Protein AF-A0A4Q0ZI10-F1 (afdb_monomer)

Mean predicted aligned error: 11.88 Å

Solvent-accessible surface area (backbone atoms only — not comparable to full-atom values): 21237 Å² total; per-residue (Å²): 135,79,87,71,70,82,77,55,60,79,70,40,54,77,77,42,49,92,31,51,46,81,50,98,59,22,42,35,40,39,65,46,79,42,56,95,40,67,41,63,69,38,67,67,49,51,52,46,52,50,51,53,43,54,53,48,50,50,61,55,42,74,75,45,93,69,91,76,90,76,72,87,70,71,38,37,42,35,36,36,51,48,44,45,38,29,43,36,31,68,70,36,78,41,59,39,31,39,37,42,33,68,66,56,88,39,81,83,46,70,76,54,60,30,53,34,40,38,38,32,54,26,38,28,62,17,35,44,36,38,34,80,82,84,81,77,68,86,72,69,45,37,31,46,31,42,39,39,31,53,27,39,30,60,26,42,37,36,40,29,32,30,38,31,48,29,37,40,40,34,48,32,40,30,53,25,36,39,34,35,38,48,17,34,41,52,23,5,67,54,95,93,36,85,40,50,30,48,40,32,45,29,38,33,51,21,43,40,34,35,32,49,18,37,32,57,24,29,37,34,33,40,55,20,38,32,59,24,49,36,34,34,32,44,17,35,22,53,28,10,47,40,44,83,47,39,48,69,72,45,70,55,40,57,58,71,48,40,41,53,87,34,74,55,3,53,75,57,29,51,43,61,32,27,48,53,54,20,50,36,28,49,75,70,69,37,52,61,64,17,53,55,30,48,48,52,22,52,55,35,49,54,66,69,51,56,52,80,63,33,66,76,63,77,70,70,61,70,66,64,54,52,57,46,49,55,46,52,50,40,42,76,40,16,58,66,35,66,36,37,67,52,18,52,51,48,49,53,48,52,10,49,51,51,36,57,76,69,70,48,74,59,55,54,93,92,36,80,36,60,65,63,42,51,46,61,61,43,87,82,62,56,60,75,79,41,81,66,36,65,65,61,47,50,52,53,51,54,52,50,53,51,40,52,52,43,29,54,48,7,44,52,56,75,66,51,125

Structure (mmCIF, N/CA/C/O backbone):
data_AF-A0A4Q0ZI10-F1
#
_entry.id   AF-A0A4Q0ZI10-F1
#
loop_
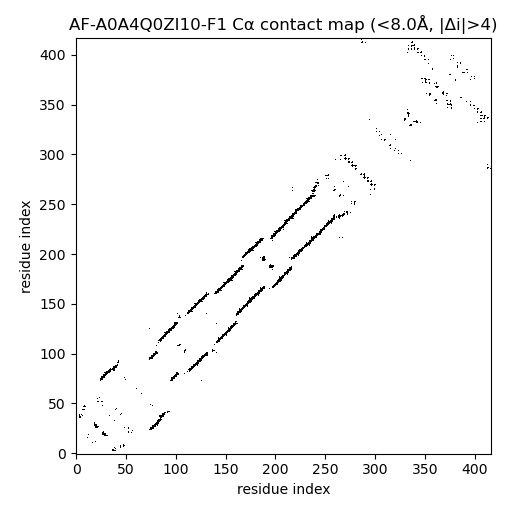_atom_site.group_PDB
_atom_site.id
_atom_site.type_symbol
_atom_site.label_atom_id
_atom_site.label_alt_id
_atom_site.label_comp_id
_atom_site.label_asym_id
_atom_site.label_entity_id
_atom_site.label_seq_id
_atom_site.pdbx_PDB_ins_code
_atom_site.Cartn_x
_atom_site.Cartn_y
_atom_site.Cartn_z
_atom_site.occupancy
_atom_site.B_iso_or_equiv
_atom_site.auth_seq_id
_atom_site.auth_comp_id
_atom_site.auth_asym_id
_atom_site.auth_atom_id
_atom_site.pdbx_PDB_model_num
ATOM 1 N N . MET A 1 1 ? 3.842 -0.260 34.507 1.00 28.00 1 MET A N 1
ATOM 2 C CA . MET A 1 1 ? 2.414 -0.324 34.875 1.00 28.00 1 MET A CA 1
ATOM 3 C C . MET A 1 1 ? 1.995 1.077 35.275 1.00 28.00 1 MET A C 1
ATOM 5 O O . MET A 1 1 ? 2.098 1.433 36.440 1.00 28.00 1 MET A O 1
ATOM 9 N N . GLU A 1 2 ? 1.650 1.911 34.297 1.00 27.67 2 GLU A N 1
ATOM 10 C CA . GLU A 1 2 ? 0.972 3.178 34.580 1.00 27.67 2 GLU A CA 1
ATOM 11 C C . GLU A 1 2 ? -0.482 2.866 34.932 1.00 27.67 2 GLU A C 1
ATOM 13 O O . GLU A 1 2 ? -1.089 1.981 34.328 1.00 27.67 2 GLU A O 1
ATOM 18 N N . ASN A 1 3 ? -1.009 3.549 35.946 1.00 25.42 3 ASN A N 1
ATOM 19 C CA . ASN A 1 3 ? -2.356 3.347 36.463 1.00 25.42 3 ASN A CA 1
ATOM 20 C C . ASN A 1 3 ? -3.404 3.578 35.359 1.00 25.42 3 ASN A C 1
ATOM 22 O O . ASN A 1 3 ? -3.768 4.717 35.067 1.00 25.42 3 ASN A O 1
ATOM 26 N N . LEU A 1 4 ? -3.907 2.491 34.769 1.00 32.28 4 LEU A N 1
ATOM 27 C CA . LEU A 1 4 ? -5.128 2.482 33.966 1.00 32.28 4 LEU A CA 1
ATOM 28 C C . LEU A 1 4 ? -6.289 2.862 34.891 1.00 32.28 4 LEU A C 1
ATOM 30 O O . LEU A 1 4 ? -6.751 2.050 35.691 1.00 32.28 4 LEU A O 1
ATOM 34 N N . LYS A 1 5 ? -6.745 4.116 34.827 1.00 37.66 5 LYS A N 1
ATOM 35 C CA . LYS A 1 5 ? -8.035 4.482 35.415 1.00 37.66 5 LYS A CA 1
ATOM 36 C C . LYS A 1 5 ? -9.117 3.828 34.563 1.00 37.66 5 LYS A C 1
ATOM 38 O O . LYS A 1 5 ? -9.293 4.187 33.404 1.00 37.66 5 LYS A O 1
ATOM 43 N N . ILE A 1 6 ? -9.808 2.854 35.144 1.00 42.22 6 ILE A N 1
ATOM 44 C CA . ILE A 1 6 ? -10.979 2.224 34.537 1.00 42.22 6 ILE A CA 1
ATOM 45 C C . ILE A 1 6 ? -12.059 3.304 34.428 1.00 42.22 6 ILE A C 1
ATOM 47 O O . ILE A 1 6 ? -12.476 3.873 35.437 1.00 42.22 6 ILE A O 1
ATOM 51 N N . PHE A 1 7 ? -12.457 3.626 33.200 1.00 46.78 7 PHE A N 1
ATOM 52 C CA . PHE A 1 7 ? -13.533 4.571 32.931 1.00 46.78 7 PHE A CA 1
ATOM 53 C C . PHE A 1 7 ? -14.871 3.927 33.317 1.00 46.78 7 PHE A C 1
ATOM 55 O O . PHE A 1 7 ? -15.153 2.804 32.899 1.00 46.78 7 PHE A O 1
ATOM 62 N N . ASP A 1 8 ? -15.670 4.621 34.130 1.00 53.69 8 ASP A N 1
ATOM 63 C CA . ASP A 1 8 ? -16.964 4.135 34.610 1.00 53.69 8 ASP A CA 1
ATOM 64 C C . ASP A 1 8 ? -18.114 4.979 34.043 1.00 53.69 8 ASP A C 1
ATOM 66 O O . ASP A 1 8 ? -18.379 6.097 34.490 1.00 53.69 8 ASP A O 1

**Instructions for the task:** Take the lines from the first line of the records through the line holding "Mean predicted aligned error: 11.88 Å", both included, and please reproduce them exactly with nothing added.

**Written response:**
Protein AF-A0A4Q0ZI10-F1 (afdb_monomer)

Mean predicted aligned error: 11.88 Å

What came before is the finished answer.